(Beginning of Extracted records)

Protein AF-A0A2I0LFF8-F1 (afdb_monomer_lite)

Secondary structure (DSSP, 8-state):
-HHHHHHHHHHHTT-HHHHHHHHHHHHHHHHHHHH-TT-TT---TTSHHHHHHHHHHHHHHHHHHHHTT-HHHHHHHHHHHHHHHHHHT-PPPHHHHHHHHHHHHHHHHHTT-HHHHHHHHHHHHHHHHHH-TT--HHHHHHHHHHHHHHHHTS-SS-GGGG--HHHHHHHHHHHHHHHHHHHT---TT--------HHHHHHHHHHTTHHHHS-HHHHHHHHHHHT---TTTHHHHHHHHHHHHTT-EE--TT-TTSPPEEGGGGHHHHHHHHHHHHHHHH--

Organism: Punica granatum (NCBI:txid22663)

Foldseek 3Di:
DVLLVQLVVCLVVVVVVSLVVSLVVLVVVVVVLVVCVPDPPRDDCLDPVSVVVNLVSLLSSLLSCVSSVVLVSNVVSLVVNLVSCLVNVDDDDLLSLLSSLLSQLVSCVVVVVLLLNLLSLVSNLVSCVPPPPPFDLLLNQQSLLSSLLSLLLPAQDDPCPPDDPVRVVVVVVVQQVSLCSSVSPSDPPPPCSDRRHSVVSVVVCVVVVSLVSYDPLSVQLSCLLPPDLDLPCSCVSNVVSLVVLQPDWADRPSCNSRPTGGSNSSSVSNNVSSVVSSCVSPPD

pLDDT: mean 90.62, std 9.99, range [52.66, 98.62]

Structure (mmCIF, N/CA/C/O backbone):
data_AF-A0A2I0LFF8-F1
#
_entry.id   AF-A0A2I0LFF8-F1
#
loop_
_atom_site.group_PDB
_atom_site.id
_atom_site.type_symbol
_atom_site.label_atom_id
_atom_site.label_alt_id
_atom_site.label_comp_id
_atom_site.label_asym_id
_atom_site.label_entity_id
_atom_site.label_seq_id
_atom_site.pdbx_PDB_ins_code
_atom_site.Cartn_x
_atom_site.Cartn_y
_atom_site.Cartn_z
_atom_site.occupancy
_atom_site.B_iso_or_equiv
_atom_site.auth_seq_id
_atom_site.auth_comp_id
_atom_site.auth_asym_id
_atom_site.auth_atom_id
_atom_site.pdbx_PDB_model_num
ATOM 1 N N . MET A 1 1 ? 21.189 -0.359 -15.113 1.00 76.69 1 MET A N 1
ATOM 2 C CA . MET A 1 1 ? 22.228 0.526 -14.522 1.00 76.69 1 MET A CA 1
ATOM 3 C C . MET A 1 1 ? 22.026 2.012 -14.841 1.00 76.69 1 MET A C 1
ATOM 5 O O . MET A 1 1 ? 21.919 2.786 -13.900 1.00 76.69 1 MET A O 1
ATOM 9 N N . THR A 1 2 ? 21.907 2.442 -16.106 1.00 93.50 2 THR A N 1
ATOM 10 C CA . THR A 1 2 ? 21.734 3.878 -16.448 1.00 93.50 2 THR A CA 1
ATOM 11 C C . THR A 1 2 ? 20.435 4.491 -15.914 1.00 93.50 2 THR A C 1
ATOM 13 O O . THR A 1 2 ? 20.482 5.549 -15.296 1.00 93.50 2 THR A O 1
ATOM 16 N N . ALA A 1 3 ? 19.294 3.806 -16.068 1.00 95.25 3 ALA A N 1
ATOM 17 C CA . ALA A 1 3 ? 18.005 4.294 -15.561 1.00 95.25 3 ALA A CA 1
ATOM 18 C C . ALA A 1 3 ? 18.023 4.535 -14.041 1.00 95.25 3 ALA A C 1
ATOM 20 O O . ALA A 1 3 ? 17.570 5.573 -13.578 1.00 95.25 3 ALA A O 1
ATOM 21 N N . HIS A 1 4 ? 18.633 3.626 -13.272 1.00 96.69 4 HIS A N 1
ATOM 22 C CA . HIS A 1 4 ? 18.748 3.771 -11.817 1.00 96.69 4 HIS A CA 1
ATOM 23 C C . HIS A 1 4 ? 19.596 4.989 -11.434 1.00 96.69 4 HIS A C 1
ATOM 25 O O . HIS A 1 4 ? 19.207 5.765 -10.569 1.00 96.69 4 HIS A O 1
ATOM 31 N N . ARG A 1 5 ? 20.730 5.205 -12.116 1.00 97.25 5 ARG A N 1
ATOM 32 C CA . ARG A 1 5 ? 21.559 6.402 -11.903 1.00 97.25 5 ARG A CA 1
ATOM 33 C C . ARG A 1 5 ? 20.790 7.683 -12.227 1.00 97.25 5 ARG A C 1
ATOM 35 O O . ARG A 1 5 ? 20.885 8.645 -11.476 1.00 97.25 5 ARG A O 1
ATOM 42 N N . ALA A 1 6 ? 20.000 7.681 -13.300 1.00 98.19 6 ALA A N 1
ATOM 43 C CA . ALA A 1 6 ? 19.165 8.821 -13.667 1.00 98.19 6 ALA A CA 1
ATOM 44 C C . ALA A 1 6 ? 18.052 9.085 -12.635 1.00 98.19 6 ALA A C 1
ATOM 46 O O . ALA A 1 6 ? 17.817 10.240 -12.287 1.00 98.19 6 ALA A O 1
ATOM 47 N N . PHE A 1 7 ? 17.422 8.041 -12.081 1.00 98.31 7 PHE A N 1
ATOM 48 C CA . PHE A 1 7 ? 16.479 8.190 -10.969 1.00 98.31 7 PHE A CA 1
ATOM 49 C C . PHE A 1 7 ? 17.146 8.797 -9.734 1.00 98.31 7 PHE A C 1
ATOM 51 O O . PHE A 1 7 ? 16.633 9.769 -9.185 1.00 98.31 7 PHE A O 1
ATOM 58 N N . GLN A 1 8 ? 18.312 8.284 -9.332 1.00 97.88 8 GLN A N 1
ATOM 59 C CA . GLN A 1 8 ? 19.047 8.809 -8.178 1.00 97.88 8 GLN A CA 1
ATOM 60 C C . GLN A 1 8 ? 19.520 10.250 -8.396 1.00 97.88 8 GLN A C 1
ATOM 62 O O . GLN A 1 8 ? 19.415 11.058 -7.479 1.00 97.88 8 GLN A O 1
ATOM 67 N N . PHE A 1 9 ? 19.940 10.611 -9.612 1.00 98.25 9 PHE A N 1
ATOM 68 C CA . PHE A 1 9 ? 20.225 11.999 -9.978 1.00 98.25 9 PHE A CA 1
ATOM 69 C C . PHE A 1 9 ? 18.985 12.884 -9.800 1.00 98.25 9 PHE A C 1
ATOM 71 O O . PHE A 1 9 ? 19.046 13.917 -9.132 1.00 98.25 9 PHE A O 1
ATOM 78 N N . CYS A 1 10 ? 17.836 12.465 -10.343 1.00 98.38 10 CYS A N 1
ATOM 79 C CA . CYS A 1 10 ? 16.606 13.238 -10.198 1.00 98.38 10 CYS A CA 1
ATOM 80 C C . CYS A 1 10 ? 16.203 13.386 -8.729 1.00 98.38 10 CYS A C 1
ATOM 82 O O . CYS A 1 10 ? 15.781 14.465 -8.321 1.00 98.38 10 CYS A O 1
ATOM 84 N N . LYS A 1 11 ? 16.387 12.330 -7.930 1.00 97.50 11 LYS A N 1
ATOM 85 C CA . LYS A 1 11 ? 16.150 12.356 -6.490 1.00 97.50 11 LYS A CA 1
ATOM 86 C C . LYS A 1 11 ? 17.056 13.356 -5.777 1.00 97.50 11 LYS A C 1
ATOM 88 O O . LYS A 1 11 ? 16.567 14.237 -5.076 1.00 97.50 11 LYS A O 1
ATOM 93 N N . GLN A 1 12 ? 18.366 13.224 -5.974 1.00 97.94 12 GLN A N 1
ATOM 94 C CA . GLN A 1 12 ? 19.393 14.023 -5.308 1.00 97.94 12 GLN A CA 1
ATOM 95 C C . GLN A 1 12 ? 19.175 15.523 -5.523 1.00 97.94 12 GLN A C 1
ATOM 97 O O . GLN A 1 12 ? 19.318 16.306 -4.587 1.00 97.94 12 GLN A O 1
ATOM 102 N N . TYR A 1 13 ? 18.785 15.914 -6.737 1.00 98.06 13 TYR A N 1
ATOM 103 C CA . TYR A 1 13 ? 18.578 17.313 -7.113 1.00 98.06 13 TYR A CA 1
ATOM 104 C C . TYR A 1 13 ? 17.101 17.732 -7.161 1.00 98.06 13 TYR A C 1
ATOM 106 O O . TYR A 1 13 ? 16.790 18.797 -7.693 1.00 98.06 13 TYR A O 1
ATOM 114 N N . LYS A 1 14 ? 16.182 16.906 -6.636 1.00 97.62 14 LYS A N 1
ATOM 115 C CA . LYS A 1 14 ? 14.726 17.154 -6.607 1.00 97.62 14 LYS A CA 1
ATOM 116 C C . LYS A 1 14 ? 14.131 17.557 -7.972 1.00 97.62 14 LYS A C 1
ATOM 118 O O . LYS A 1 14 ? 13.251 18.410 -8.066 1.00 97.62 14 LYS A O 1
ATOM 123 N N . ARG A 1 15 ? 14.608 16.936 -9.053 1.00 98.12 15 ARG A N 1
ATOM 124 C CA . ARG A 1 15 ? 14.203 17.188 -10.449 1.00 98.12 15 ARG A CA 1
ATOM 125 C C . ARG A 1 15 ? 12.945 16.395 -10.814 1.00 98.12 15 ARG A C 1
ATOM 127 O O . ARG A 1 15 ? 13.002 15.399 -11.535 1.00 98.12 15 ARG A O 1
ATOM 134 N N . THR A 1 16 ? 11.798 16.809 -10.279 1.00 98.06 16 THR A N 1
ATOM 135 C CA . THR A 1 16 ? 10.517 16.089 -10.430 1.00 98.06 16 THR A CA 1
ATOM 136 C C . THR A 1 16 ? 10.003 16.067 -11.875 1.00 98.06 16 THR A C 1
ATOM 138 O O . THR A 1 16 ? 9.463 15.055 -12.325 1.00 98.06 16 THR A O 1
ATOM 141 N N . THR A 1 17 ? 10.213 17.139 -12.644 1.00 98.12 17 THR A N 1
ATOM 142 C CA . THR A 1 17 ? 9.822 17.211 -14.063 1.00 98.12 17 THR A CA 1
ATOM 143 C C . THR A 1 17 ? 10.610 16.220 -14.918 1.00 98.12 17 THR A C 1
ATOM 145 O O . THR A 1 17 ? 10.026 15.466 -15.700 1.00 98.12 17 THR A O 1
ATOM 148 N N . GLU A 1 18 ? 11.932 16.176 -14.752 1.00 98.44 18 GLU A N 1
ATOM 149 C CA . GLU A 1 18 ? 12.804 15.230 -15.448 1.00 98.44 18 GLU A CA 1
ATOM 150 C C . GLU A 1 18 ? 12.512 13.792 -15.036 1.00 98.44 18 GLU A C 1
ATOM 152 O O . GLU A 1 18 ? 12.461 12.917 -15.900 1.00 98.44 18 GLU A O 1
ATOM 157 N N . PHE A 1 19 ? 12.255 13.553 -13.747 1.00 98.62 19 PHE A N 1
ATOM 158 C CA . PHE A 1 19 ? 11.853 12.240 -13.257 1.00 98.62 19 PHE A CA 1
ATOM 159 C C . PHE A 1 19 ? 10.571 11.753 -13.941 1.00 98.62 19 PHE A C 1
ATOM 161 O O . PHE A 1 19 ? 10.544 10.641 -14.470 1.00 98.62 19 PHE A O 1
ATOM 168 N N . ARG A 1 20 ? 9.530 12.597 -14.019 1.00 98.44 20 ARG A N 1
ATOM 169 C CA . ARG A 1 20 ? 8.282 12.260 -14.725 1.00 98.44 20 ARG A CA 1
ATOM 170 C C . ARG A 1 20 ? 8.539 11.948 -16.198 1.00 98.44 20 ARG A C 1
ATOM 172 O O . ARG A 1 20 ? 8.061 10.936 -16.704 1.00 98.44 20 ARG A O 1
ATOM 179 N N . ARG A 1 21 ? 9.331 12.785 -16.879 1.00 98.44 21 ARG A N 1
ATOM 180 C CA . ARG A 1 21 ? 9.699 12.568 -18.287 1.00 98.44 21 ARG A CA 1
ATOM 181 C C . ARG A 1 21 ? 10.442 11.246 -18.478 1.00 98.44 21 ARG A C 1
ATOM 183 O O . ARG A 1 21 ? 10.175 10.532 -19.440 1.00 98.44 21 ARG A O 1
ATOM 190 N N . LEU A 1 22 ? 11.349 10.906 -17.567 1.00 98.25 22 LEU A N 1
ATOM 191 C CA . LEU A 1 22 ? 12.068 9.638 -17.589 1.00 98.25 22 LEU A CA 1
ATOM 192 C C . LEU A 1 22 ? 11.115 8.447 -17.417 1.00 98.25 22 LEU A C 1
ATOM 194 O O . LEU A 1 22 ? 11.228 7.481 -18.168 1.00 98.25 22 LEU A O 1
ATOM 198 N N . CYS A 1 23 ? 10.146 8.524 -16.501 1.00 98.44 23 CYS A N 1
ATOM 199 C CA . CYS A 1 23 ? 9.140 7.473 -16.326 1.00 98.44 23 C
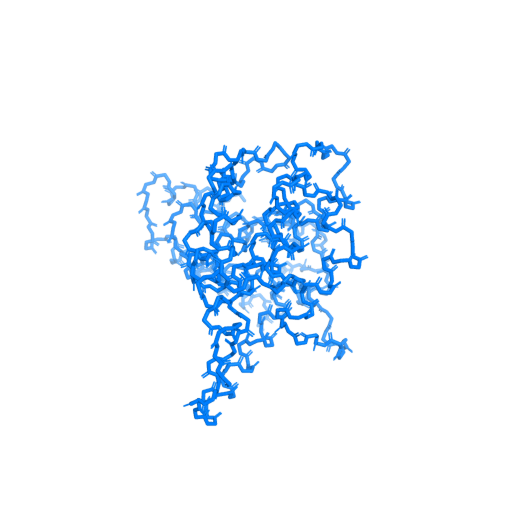YS A CA 1
ATOM 200 C C . CYS A 1 23 ? 8.323 7.245 -17.613 1.00 98.44 23 CYS A C 1
ATOM 202 O O . CYS A 1 23 ? 8.176 6.098 -18.044 1.00 98.44 23 CYS A O 1
ATOM 204 N N . GLU A 1 24 ? 7.889 8.319 -18.288 1.00 98.25 24 GLU A N 1
ATOM 205 C CA . GLU A 1 24 ? 7.216 8.229 -19.597 1.00 98.25 24 GLU A CA 1
ATOM 206 C C . GLU A 1 24 ? 8.086 7.575 -20.670 1.00 98.25 24 GLU A C 1
ATOM 208 O O . GLU A 1 24 ? 7.620 6.703 -21.401 1.00 98.25 24 GLU A O 1
ATOM 213 N N . ILE A 1 25 ? 9.366 7.945 -20.753 1.00 98.12 25 ILE A N 1
ATOM 214 C CA . ILE A 1 25 ? 10.301 7.332 -21.704 1.00 98.12 25 ILE A CA 1
ATOM 215 C C . ILE A 1 25 ? 10.376 5.817 -21.474 1.00 98.12 25 ILE A C 1
ATOM 217 O O . ILE A 1 25 ? 10.283 5.043 -22.426 1.00 98.12 25 ILE A O 1
ATOM 221 N N . ILE A 1 26 ? 10.476 5.369 -20.219 1.00 97.44 26 ILE A N 1
ATOM 222 C CA . ILE A 1 26 ? 10.565 3.937 -19.903 1.00 97.44 26 ILE A CA 1
ATOM 223 C C . ILE A 1 26 ? 9.232 3.220 -20.192 1.00 97.44 26 ILE A C 1
ATOM 225 O O . ILE A 1 26 ? 9.240 2.060 -20.610 1.00 97.44 26 ILE A O 1
ATOM 229 N N . ARG A 1 27 ? 8.071 3.864 -20.000 1.00 97.75 27 ARG A N 1
ATOM 230 C CA . ARG A 1 27 ? 6.771 3.310 -20.439 1.00 97.75 27 ARG A CA 1
ATOM 231 C C . ARG A 1 27 ? 6.715 3.149 -21.953 1.00 97.75 27 ARG A C 1
ATOM 233 O O . ARG A 1 27 ? 6.408 2.062 -22.434 1.00 97.75 27 ARG A O 1
ATOM 240 N N . ASN A 1 28 ? 7.101 4.187 -22.690 1.00 97.12 28 ASN A N 1
ATOM 241 C CA . ASN A 1 28 ? 7.126 4.175 -24.151 1.00 97.12 28 ASN A CA 1
ATOM 242 C C . ASN A 1 28 ? 8.081 3.112 -24.702 1.00 97.12 28 ASN A C 1
ATOM 244 O O . ASN A 1 28 ? 7.744 2.430 -25.665 1.00 97.12 28 ASN A O 1
ATOM 248 N N . HIS A 1 29 ? 9.242 2.907 -24.074 1.00 94.50 29 HIS A N 1
ATOM 249 C CA . HIS A 1 29 ? 10.160 1.833 -24.458 1.00 94.50 29 HIS A CA 1
ATOM 250 C C . HIS A 1 29 ? 9.520 0.445 -24.312 1.00 94.50 29 HIS A C 1
ATOM 252 O O . HIS A 1 29 ? 9.629 -0.370 -25.226 1.00 94.50 29 HIS A O 1
ATOM 258 N N . LEU A 1 30 ? 8.814 0.180 -23.206 1.00 93.94 30 LEU A N 1
ATOM 259 C CA . LEU A 1 30 ? 8.110 -1.091 -23.007 1.00 93.94 30 LEU A CA 1
ATOM 260 C C . LEU A 1 30 ? 6.928 -1.251 -23.982 1.00 93.94 30 LEU A C 1
ATOM 262 O O . LEU A 1 30 ? 6.730 -2.327 -24.542 1.00 93.94 30 LEU A O 1
ATOM 266 N N . ALA A 1 31 ? 6.172 -0.181 -24.235 1.00 94.38 31 ALA A N 1
ATOM 267 C CA . ALA A 1 31 ? 5.085 -0.187 -25.212 1.00 94.38 31 ALA A CA 1
ATOM 268 C C . ALA A 1 31 ? 5.598 -0.474 -26.635 1.00 94.38 31 ALA A C 1
ATOM 270 O O . ALA A 1 31 ? 5.043 -1.323 -27.335 1.00 94.38 31 ALA A O 1
ATOM 271 N N . ASN A 1 32 ? 6.701 0.161 -27.042 1.00 93.25 32 ASN A N 1
ATOM 272 C CA . ASN A 1 32 ? 7.348 -0.087 -28.331 1.00 93.25 32 ASN A CA 1
ATOM 273 C C . ASN A 1 32 ? 7.856 -1.528 -28.445 1.00 93.25 32 ASN A C 1
ATOM 275 O O . ASN A 1 32 ? 7.628 -2.165 -29.470 1.00 93.25 32 ASN A O 1
ATOM 279 N N . LEU A 1 33 ? 8.455 -2.072 -27.380 1.00 91.44 33 LEU A N 1
ATOM 280 C CA . LEU A 1 33 ? 8.887 -3.472 -27.324 1.00 91.44 33 LEU A CA 1
ATOM 281 C C . LEU A 1 33 ? 7.724 -4.454 -27.553 1.00 91.44 33 LEU A C 1
ATOM 283 O O . LEU A 1 33 ? 7.914 -5.529 -28.124 1.00 91.44 33 LEU A O 1
ATOM 287 N N . ASN A 1 34 ? 6.517 -4.111 -27.100 1.00 89.12 34 ASN A N 1
ATOM 288 C CA . ASN A 1 34 ? 5.317 -4.926 -27.304 1.00 89.12 34 ASN A CA 1
ATOM 289 C C . ASN A 1 34 ? 4.704 -4.767 -28.695 1.00 89.12 34 ASN A C 1
ATOM 291 O O . ASN A 1 34 ? 4.148 -5.736 -29.220 1.00 89.12 34 ASN A O 1
ATOM 295 N N . LYS A 1 35 ? 4.796 -3.561 -29.266 1.00 92.31 35 LYS A N 1
ATOM 296 C CA . LYS A 1 35 ? 4.271 -3.221 -30.591 1.00 92.31 35 LYS A CA 1
ATOM 297 C C . LYS A 1 35 ? 5.116 -3.825 -31.714 1.00 92.31 35 LYS A C 1
ATOM 299 O O . LYS A 1 35 ? 4.561 -4.384 -32.652 1.00 92.31 35 LYS A O 1
ATOM 304 N N . TYR A 1 36 ? 6.440 -3.740 -31.610 1.00 90.62 36 TYR A N 1
ATOM 305 C CA . TYR A 1 36 ? 7.375 -4.188 -32.645 1.00 90.62 36 TYR A CA 1
ATOM 306 C C . TYR A 1 36 ? 8.001 -5.533 -32.263 1.00 90.62 36 TYR A C 1
ATOM 308 O O . TYR A 1 36 ? 9.144 -5.611 -31.816 1.00 90.62 36 TYR A O 1
ATOM 316 N N . ARG A 1 37 ? 7.220 -6.611 -32.402 1.00 85.25 37 ARG A N 1
ATOM 317 C CA . ARG A 1 37 ? 7.641 -7.957 -31.976 1.00 85.25 37 ARG A CA 1
ATOM 318 C C . ARG A 1 37 ? 8.743 -8.563 -32.845 1.00 85.25 37 ARG A C 1
ATOM 320 O O . ARG A 1 37 ? 9.530 -9.342 -32.319 1.00 85.25 37 ARG A O 1
ATOM 327 N N . ASP A 1 38 ? 8.828 -8.152 -34.107 1.00 88.38 38 ASP A N 1
ATOM 328 C CA . ASP A 1 38 ? 9.760 -8.700 -35.105 1.00 88.38 38 ASP A CA 1
ATOM 329 C C . ASP A 1 38 ? 11.122 -7.985 -35.131 1.00 88.38 38 ASP A C 1
ATOM 331 O O . ASP A 1 38 ? 11.948 -8.222 -36.011 1.00 88.38 38 ASP A O 1
ATOM 335 N N . GLN A 1 39 ? 11.371 -7.072 -34.185 1.00 87.75 39 GLN A N 1
ATOM 336 C CA . GLN A 1 39 ? 12.634 -6.346 -34.115 1.00 87.75 39 GLN A CA 1
ATOM 337 C C . GLN A 1 39 ? 13.805 -7.315 -33.873 1.00 87.75 39 GLN A C 1
ATOM 339 O O . GLN A 1 39 ? 13.793 -8.112 -32.933 1.00 87.75 39 GLN A O 1
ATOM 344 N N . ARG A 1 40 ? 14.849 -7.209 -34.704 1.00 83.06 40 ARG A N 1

(End of Extracted records)

### What the exercise asks
From the records above, transcribe exactly the run of lines that opens with the line holding "ATOM 305 C CA" and closes with the line holding "ATOM 328 C CA", both included.

### Response for this exercise
ATOM 305 C CA . TYR A 1 36 ? 7.375 -4.188 -32.645 1.00 90.62 36 TYR A CA 1
ATOM 306 C C . TYR A 1 36 ? 8.001 -5.533 -32.263 1.00 90.62 36 TYR A C 1
ATOM 308 O O . TYR A 1 36 ? 9.144 -5.611 -31.816 1.00 90.62 36 TYR A O 1
ATOM 316 N N . ARG A 1 37 ? 7.220 -6.611 -32.402 1.00 85.25 37 ARG A N 1
ATOM 317 C CA . ARG A 1 37 ? 7.641 -7.957 -31.976 1.00 85.25 37 ARG A CA 1
ATOM 318 C C . ARG A 1 37 ? 8.743 -8.563 -32.845 1.00 85.25 37 ARG A C 1
ATOM 320 O O . ARG A 1 37 ? 9.530 -9.342 -32.319 1.00 85.25 37 ARG A O 1
ATOM 327 N N . ASP A 1 38 ? 8.828 -8.152 -34.107 1.00 88.38 38 ASP A N 1
ATOM 328 C CA . ASP A 1 38 ? 9.760 -8.700 -35.105 1.00 88.38 38 ASP A CA 1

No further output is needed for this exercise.